TASK OBJECTIVE - Write out, word for word, every line in the data below from the one containing "ATOM 118 C C" to the one containing "ATOM 125 C C", both of them included.

Data excerpts:
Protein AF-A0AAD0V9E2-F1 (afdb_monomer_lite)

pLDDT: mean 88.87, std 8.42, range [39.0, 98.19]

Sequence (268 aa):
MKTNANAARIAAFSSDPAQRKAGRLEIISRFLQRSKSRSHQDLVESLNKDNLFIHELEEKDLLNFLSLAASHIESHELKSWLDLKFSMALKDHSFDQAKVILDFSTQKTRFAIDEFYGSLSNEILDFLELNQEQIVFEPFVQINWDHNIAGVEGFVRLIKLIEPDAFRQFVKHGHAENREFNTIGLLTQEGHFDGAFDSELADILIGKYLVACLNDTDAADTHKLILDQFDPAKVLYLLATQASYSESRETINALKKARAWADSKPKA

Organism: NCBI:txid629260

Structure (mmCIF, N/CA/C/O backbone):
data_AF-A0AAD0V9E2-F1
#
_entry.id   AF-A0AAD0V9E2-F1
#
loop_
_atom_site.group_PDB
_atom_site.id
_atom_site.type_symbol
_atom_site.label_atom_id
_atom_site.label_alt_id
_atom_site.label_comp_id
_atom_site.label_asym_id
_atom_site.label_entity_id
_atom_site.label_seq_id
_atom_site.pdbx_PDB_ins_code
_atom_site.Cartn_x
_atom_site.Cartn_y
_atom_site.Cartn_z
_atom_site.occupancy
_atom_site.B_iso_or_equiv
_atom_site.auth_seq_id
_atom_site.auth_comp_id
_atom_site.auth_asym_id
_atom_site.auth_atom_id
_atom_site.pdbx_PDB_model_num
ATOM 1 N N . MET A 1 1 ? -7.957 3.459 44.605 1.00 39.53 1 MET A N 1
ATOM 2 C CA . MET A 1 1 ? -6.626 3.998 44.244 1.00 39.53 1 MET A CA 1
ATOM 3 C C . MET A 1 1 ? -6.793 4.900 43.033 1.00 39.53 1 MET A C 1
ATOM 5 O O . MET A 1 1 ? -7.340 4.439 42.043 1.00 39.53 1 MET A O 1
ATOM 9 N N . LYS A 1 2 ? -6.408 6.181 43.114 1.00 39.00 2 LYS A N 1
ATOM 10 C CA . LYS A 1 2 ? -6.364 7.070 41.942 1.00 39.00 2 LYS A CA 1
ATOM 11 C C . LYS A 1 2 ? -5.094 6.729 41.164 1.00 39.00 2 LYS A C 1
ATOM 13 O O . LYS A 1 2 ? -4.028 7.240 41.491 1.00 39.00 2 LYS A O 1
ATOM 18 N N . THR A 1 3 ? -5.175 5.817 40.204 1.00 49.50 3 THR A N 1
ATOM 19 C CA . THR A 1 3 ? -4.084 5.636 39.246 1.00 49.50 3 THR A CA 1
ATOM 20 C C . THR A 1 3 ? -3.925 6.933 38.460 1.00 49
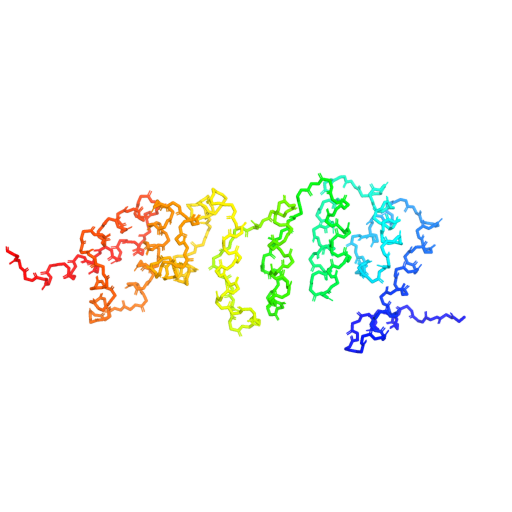.50 3 THR A C 1
ATOM 22 O O . THR A 1 3 ? -4.891 7.529 37.979 1.00 49.50 3 THR A O 1
ATOM 25 N N . ASN A 1 4 ? -2.691 7.431 38.418 1.00 63.94 4 ASN A N 1
ATOM 26 C CA . ASN A 1 4 ? -2.354 8.701 37.791 1.00 63.94 4 ASN A CA 1
ATOM 27 C C . ASN A 1 4 ? -2.741 8.637 36.307 1.00 63.94 4 ASN A C 1
ATOM 29 O O . ASN A 1 4 ? -2.368 7.687 35.613 1.00 63.94 4 ASN A O 1
ATOM 33 N N . ALA A 1 5 ? -3.475 9.633 35.801 1.00 62.62 5 ALA A N 1
ATOM 34 C CA . ALA A 1 5 ? -3.926 9.630 34.408 1.00 62.62 5 ALA A CA 1
ATOM 35 C C . ALA A 1 5 ? -2.751 9.456 33.424 1.00 62.62 5 ALA A C 1
ATOM 37 O O . ALA A 1 5 ? -2.849 8.731 32.435 1.00 62.62 5 ALA A O 1
ATOM 38 N N . ASN A 1 6 ? -1.615 10.046 33.797 1.00 76.19 6 ASN A N 1
ATOM 39 C CA . ASN A 1 6 ? -0.357 10.028 33.066 1.00 76.19 6 ASN A CA 1
ATOM 40 C C . ASN A 1 6 ? 0.352 8.665 33.091 1.00 76.19 6 ASN A C 1
ATOM 42 O O . ASN A 1 6 ? 1.025 8.334 32.124 1.00 76.19 6 ASN A O 1
ATOM 46 N N . ALA A 1 7 ? 0.175 7.854 34.139 1.00 85.00 7 ALA A N 1
ATOM 47 C CA . ALA A 1 7 ? 0.834 6.550 34.241 1.00 85.00 7 ALA A CA 1
ATOM 48 C C . ALA A 1 7 ? 0.309 5.569 33.180 1.00 85.00 7 ALA A C 1
ATOM 50 O O . ALA A 1 7 ? 1.101 4.949 32.481 1.00 85.00 7 ALA A O 1
ATOM 51 N N . ALA A 1 8 ? -1.014 5.512 32.985 1.00 85.00 8 ALA A N 1
ATOM 52 C CA . ALA A 1 8 ? -1.628 4.679 31.947 1.00 85.00 8 ALA A CA 1
ATOM 53 C C . ALA A 1 8 ? -1.215 5.114 30.533 1.00 85.00 8 ALA A C 1
ATOM 55 O O . ALA A 1 8 ? -0.962 4.276 29.675 1.00 85.00 8 ALA A O 
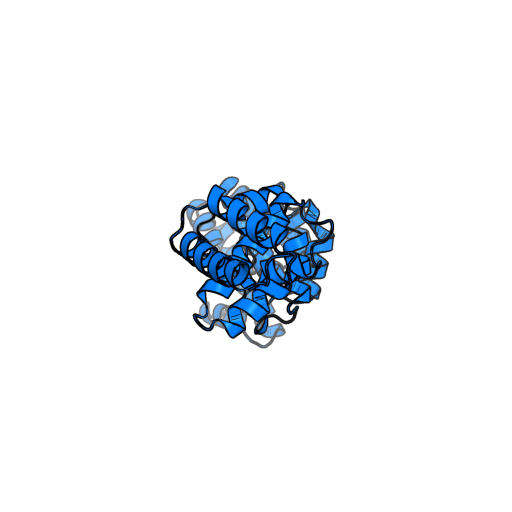1
ATOM 56 N N . ARG A 1 9 ? -1.104 6.433 30.302 1.00 85.44 9 ARG A N 1
ATOM 57 C CA . ARG A 1 9 ? -0.650 6.986 29.016 1.00 85.44 9 ARG A CA 1
ATOM 58 C C . ARG A 1 9 ? 0.783 6.580 28.705 1.00 85.44 9 ARG A C 1
ATOM 60 O O . ARG A 1 9 ? 1.043 6.207 27.575 1.00 85.44 9 ARG A O 1
ATOM 67 N N . ILE A 1 10 ? 1.684 6.630 29.685 1.00 88.31 10 ILE A N 1
ATOM 68 C CA . ILE A 1 10 ? 3.071 6.178 29.507 1.00 88.31 10 ILE A CA 1
ATOM 69 C C . ILE A 1 10 ? 3.104 4.663 29.279 1.00 88.31 10 ILE A C 1
ATOM 71 O O . ILE A 1 10 ? 3.723 4.199 28.326 1.00 88.31 10 ILE A O 1
ATOM 75 N N . ALA A 1 11 ? 2.387 3.899 30.110 1.00 90.56 11 ALA A N 1
ATOM 76 C CA . ALA A 1 11 ? 2.336 2.445 30.006 1.00 90.56 11 ALA A CA 1
ATOM 77 C C . ALA A 1 11 ? 1.823 1.978 28.636 1.00 90.56 11 ALA A C 1
ATOM 79 O O . ALA A 1 11 ? 2.380 1.038 28.088 1.00 90.56 11 ALA A O 1
ATOM 80 N N . ALA A 1 12 ? 0.850 2.675 28.035 1.00 90.19 12 ALA A N 1
ATOM 81 C CA . ALA A 1 12 ? 0.279 2.341 26.727 1.00 90.19 12 ALA A CA 1
ATOM 82 C C . ALA A 1 12 ? 1.270 2.371 25.543 1.00 90.19 12 ALA A C 1
ATOM 84 O O . ALA A 1 12 ? 0.937 1.862 24.470 1.00 90.19 12 ALA A O 1
ATOM 85 N N . PHE A 1 13 ? 2.470 2.929 25.735 1.00 90.44 13 PHE A N 1
ATOM 86 C CA . PHE A 1 13 ? 3.571 2.933 24.762 1.00 90.44 13 PHE A CA 1
ATOM 87 C C . PHE A 1 13 ? 4.803 2.158 25.256 1.00 90.44 13 PHE A C 1
ATOM 89 O O . PHE A 1 13 ? 5.891 2.306 24.705 1.00 90.44 13 PHE A O 1
ATOM 96 N N . SER A 1 14 ? 4.656 1.343 26.304 1.00 92.25 14 SER A N 1
ATOM 97 C CA . SER A 1 14 ? 5.751 0.528 26.830 1.00 92.25 14 SER A CA 1
ATOM 98 C C . SER A 1 14 ? 6.231 -0.506 25.806 1.00 92.25 14 SER A C 1
ATOM 100 O O . SER A 1 14 ? 5.445 -1.072 25.038 1.00 92.25 14 SER A O 1
ATOM 102 N N . SER A 1 15 ? 7.533 -0.790 25.820 1.00 90.75 15 SER A N 1
ATOM 103 C CA . SER A 1 15 ? 8.104 -1.918 25.081 1.00 90.75 15 SER A CA 1
ATOM 104 C C . SER A 1 15 ? 7.726 -3.268 25.699 1.00 90.75 15 SER A C 1
ATOM 106 O O . SER A 1 15 ? 7.717 -4.266 24.986 1.00 90.75 15 SER A O 1
ATOM 108 N N . ASP A 1 16 ? 7.362 -3.300 26.988 1.00 94.25 16 ASP A N 1
ATOM 109 C CA . ASP A 1 16 ? 6.816 -4.478 27.669 1.00 94.25 16 ASP A CA 1
ATOM 110 C C . ASP A 1 16 ? 5.344 -4.695 27.252 1.00 94.25 16 ASP A C 1
ATOM 112 O O . ASP A 1 16 ? 4.491 -3.862 27.591 1.00 94.25 16 ASP A O 1
ATOM 116 N N . PRO A 1 17 ? 5.009 -5.803 26.557 1.00 90.88 17 PRO A N 1
ATOM 117 C CA . PRO A 1 17 ? 3.654 -6.065 26.076 1.00 90.88 17 PRO A CA 1
ATOM 118 C C . PRO A 1 17 ? 2.599 -6.124 27.186 1.00 90.88 17 PRO A C 1
ATOM 120 O O . PRO A 1 17 ? 1.478 -5.656 26.986 1.00 90.88 17 PRO A O 1
ATOM 123 N N . ALA A 1 18 ? 2.938 -6.654 28.366 1.00 93.12 18 ALA A N 1
ATOM 124 C CA . ALA A 1 18 ? 1.983 -6.794 29.462 1.00 93.12 18 ALA A CA 1
ATOM 125 C C . ALA A 1 18 ? 1.617 -5.425 30.051 1.00 93.12 18 ALA A C 1
ATOM 127 O O . ALA A 1 18 ? 0.440 -5.121 30.264 1.00 93.12 18 ALA A O 1
ATOM 128 N N . GLN A 1 19 ? 2.619 -4.565 30.257 1.00 94.19 19 GLN A N 1
ATOM 129 C CA . GLN A 1 19 ? 2.397 -3.186 30.701 1.00 94.19 19 GLN A CA 1
ATOM 130 C C . GLN A 1 19 ? 1.668 -2.363 29.640 1.00 94.19 19 GLN A C 1
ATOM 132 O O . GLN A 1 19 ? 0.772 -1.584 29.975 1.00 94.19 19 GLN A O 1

OUTPUT FOR THIS EXERCISE -
ATOM 118 C C . PRO A 1 17 ? 2.599 -6.124 27.186 1.00 90.88 17 PRO A C 1
ATOM 120 O O . PRO A 1 17 ? 1.478 -5.656 26.986 1.00 90.88 17 PRO A O 1
ATOM 123 N N . ALA A 1 18 ? 2.938 -6.654 28.366 1.00 93.12 18 ALA A N 1
ATOM 124 C CA . ALA A 1 18 ? 1.983 -6.794 29.462 1.00 93.12 18 ALA A CA 1
ATOM 125 C C . ALA A 1 18 ? 1.617 -5.425 30.051 1.00 93.12 18 ALA A C 1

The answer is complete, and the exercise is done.